EXERCISE AIM –
Your task is to repeat exactly the lines below between the line holding "ATOM 240 N N" and the line holding "ATOM 244 O O", inclusive, and only those.

Segment Open

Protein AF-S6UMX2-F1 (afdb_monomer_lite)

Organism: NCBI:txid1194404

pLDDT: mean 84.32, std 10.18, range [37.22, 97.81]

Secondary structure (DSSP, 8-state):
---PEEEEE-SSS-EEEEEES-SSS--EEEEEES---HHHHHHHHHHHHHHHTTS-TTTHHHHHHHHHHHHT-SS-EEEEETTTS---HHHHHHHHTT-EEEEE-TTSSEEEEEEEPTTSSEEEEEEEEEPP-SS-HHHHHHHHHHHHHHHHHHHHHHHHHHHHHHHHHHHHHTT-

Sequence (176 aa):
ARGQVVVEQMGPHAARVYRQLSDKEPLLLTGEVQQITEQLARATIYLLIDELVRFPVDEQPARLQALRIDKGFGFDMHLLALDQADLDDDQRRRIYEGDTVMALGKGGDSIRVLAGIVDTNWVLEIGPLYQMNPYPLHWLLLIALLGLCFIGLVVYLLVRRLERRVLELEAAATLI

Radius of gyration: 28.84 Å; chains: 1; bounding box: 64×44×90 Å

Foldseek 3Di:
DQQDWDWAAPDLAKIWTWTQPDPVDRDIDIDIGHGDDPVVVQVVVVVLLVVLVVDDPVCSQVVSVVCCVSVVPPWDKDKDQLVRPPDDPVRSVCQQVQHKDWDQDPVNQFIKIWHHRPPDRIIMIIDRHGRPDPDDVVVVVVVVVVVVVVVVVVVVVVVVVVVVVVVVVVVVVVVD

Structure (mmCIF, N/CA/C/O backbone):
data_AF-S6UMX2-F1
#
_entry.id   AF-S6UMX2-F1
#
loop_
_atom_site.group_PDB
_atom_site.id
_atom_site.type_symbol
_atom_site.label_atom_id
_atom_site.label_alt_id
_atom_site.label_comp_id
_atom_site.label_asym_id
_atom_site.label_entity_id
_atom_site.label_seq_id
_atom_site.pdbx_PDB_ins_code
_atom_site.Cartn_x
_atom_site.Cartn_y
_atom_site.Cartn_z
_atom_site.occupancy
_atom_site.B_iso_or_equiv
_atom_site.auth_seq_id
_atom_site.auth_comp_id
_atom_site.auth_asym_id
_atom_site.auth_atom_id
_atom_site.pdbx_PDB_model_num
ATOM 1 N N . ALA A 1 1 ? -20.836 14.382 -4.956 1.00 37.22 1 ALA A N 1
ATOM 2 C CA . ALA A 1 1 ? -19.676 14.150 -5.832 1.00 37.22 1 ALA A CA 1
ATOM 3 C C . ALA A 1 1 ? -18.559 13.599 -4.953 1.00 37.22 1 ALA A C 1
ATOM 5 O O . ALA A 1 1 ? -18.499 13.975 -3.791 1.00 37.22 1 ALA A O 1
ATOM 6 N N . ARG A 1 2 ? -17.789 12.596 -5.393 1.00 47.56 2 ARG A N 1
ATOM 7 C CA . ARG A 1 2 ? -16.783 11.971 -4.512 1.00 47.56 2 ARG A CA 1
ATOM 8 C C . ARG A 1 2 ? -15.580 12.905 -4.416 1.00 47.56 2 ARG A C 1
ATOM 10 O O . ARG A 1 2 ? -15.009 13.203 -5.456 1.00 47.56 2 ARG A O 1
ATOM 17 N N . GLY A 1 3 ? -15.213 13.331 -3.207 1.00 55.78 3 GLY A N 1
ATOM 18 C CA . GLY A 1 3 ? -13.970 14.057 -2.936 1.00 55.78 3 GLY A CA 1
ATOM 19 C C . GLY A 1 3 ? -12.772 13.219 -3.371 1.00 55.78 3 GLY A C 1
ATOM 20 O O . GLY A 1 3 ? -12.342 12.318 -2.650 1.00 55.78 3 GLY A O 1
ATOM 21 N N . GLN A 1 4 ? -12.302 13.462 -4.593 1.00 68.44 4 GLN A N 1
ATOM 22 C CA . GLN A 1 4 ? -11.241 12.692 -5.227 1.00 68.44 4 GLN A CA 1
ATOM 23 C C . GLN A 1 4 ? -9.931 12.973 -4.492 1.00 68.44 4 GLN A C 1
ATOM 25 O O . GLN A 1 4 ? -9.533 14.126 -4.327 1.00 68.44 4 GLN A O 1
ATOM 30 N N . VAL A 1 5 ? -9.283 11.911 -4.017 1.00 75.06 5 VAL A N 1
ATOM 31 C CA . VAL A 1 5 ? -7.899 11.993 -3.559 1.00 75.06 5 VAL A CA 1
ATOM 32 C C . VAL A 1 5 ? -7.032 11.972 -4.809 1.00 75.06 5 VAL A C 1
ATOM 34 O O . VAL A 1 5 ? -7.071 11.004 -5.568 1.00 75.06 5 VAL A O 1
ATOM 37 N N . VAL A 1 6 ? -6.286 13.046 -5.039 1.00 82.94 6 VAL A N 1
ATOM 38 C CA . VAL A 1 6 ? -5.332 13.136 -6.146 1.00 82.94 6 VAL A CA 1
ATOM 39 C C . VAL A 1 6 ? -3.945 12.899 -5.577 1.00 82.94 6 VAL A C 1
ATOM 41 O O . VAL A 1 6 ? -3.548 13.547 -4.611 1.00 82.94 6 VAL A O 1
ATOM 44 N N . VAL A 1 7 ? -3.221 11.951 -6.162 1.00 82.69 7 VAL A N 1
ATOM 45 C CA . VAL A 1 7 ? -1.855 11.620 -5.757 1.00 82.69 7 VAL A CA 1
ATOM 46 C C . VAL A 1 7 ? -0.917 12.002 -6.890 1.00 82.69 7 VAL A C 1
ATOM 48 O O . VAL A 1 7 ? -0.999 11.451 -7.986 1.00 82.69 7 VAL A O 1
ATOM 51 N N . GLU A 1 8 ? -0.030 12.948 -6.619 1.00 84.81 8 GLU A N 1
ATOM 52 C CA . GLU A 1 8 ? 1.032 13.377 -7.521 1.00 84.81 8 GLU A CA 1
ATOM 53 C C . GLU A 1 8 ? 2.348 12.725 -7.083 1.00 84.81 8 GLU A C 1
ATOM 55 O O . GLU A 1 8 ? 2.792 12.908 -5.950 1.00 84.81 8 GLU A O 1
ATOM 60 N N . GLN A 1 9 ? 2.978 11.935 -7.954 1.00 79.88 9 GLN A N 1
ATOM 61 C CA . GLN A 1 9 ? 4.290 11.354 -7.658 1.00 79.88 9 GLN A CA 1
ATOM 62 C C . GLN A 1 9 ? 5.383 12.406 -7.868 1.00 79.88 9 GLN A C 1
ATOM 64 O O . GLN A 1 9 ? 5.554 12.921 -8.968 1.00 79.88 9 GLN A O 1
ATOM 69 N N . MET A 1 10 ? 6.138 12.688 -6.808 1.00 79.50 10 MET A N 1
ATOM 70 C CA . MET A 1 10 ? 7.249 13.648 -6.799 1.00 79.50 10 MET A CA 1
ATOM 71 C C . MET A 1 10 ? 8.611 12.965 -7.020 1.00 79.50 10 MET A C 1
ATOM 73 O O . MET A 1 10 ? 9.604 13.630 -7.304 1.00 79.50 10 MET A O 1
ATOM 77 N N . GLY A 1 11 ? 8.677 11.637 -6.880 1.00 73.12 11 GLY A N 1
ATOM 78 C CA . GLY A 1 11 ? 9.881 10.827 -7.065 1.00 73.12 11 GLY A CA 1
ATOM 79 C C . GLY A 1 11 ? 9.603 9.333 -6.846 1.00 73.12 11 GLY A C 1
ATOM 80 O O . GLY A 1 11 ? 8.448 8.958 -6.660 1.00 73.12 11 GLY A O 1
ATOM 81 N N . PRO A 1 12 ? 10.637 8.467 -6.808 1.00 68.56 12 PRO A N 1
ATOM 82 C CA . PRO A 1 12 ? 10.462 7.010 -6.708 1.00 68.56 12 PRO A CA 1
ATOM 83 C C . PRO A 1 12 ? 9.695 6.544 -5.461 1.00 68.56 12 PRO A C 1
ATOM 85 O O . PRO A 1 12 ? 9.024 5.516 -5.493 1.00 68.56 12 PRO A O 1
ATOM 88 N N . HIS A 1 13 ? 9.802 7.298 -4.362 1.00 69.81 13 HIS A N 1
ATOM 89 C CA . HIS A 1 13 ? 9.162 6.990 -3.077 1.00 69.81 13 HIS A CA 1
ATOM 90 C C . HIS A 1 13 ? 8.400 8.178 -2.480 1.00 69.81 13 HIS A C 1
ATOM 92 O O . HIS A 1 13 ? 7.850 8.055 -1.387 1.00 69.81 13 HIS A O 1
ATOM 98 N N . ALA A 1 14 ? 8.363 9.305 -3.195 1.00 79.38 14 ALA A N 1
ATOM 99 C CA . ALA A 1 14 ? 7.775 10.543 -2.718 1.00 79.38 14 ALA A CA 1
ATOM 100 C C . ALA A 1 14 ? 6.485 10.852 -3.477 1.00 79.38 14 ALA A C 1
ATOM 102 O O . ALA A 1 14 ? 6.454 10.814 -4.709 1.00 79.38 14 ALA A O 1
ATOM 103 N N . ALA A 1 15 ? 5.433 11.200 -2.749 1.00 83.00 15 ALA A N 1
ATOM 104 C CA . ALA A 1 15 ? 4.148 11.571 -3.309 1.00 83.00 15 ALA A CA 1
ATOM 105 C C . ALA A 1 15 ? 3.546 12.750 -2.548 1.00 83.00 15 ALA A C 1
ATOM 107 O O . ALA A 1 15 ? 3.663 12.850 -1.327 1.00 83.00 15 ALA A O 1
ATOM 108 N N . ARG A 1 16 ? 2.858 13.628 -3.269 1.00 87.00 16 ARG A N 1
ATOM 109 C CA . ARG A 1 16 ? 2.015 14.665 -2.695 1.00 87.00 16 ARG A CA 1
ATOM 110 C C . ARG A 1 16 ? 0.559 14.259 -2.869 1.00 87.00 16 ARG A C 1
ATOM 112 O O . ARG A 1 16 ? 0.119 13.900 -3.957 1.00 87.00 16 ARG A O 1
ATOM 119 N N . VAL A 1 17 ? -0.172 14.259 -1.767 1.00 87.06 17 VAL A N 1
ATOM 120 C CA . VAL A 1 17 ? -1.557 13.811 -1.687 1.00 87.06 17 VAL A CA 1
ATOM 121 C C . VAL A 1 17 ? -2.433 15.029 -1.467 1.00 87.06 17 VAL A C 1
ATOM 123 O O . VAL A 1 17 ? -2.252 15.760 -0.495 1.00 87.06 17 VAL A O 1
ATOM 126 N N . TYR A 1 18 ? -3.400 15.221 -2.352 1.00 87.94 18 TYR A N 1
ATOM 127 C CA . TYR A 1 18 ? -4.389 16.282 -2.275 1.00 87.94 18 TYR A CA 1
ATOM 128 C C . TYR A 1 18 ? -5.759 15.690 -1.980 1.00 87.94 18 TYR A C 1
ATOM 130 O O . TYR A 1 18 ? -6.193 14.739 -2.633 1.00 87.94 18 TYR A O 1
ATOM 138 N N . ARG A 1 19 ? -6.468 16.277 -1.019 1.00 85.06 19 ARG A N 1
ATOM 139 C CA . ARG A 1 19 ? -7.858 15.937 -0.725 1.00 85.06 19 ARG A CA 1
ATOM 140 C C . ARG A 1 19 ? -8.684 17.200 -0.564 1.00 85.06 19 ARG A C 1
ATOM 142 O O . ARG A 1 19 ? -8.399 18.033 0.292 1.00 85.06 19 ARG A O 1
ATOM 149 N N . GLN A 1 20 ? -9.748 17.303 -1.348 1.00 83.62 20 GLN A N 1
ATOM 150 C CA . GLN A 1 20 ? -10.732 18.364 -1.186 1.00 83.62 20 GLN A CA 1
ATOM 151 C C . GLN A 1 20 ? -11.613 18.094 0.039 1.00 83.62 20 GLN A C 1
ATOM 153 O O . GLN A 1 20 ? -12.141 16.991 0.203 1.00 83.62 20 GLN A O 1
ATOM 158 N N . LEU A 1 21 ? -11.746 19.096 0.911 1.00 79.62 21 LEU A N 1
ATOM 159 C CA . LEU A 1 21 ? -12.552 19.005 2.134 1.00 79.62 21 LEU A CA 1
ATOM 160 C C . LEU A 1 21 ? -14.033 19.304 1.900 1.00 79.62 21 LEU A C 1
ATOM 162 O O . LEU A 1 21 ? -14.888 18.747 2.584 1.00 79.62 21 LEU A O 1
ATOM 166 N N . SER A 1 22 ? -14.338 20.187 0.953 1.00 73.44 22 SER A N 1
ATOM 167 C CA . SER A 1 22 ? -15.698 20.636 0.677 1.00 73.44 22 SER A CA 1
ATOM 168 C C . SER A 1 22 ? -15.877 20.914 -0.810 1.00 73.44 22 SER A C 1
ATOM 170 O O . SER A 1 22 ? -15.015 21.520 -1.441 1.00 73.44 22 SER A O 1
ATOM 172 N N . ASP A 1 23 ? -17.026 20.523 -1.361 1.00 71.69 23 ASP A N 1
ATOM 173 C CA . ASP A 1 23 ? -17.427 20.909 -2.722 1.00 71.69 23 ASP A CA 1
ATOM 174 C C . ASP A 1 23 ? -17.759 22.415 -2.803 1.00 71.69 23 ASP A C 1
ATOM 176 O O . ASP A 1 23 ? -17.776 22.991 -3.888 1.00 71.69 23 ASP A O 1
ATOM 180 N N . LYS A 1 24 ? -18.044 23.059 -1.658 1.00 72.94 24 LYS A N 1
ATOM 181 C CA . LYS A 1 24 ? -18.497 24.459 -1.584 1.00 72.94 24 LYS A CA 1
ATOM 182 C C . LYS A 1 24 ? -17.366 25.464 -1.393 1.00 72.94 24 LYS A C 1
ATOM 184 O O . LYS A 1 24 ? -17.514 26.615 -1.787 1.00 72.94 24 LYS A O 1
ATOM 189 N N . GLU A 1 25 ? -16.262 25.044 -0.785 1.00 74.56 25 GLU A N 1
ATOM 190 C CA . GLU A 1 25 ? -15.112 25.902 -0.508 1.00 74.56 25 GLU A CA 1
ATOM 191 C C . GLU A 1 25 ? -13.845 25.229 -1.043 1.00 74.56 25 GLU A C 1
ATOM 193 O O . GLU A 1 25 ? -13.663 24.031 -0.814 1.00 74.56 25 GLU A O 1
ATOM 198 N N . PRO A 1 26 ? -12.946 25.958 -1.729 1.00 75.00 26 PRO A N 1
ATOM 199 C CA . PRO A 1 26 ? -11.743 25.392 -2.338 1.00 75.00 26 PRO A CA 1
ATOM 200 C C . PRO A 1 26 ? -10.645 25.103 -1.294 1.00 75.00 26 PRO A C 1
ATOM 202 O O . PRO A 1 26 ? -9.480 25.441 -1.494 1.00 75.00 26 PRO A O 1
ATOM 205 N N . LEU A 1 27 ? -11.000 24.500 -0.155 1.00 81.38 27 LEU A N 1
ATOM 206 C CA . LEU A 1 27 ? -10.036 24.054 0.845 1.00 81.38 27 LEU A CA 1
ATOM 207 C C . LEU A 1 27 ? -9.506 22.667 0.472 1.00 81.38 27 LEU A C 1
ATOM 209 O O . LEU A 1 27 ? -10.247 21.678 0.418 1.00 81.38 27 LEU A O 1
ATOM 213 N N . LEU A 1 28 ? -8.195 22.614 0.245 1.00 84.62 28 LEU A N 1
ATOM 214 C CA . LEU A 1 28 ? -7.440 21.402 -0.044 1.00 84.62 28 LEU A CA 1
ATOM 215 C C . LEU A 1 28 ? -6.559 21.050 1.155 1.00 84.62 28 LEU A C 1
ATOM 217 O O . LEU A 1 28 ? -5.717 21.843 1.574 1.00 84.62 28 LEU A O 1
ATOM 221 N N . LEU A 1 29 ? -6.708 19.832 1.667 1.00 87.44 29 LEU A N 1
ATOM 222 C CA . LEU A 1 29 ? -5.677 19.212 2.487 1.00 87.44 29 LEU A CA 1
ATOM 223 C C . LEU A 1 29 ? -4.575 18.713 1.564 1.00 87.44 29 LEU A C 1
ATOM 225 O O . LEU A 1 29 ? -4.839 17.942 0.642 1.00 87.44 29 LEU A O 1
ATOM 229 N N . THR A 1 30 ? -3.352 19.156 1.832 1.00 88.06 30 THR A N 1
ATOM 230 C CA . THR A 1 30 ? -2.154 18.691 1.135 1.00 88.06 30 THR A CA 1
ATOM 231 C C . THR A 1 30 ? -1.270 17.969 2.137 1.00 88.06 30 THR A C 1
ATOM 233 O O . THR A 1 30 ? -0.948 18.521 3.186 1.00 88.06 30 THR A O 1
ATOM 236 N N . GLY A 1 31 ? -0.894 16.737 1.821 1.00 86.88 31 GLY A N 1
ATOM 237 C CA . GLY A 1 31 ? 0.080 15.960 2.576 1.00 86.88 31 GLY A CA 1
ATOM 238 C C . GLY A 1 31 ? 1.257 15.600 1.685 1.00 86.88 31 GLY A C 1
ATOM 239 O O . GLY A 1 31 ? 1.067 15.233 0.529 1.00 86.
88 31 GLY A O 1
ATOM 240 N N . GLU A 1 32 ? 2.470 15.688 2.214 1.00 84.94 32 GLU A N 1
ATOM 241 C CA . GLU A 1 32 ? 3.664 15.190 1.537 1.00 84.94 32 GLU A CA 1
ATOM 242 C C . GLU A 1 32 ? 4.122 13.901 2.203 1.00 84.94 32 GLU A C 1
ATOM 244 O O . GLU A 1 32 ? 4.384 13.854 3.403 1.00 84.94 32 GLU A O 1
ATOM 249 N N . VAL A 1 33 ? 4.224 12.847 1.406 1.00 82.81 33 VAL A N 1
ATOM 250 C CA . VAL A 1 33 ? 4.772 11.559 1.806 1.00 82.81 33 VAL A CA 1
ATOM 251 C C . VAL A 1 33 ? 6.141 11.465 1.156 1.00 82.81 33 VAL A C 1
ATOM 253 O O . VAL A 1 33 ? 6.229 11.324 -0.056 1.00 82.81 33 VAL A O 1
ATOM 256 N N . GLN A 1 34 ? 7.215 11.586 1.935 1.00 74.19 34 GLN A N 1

Segment Closed

ANSWER TO THIS PROBLEM –
ATOM 240 N N . GLU A 1 32 ? 2.470 15.688 2.214 1.00 84.94 32 GLU A N 1
ATOM 241 C CA . GLU A 1 32 ? 3.664 15.190 1.537 1.00 84.94 32 GLU A CA 1
ATOM 242 C C . GLU A 1 32 ? 4.122 13.901 2.203 1.00 84.94 32 GLU A C 1
ATOM 244 O O . GLU A 1 32 ? 4.384 13.854 3.403 1.00 84.94 32 GLU A O 1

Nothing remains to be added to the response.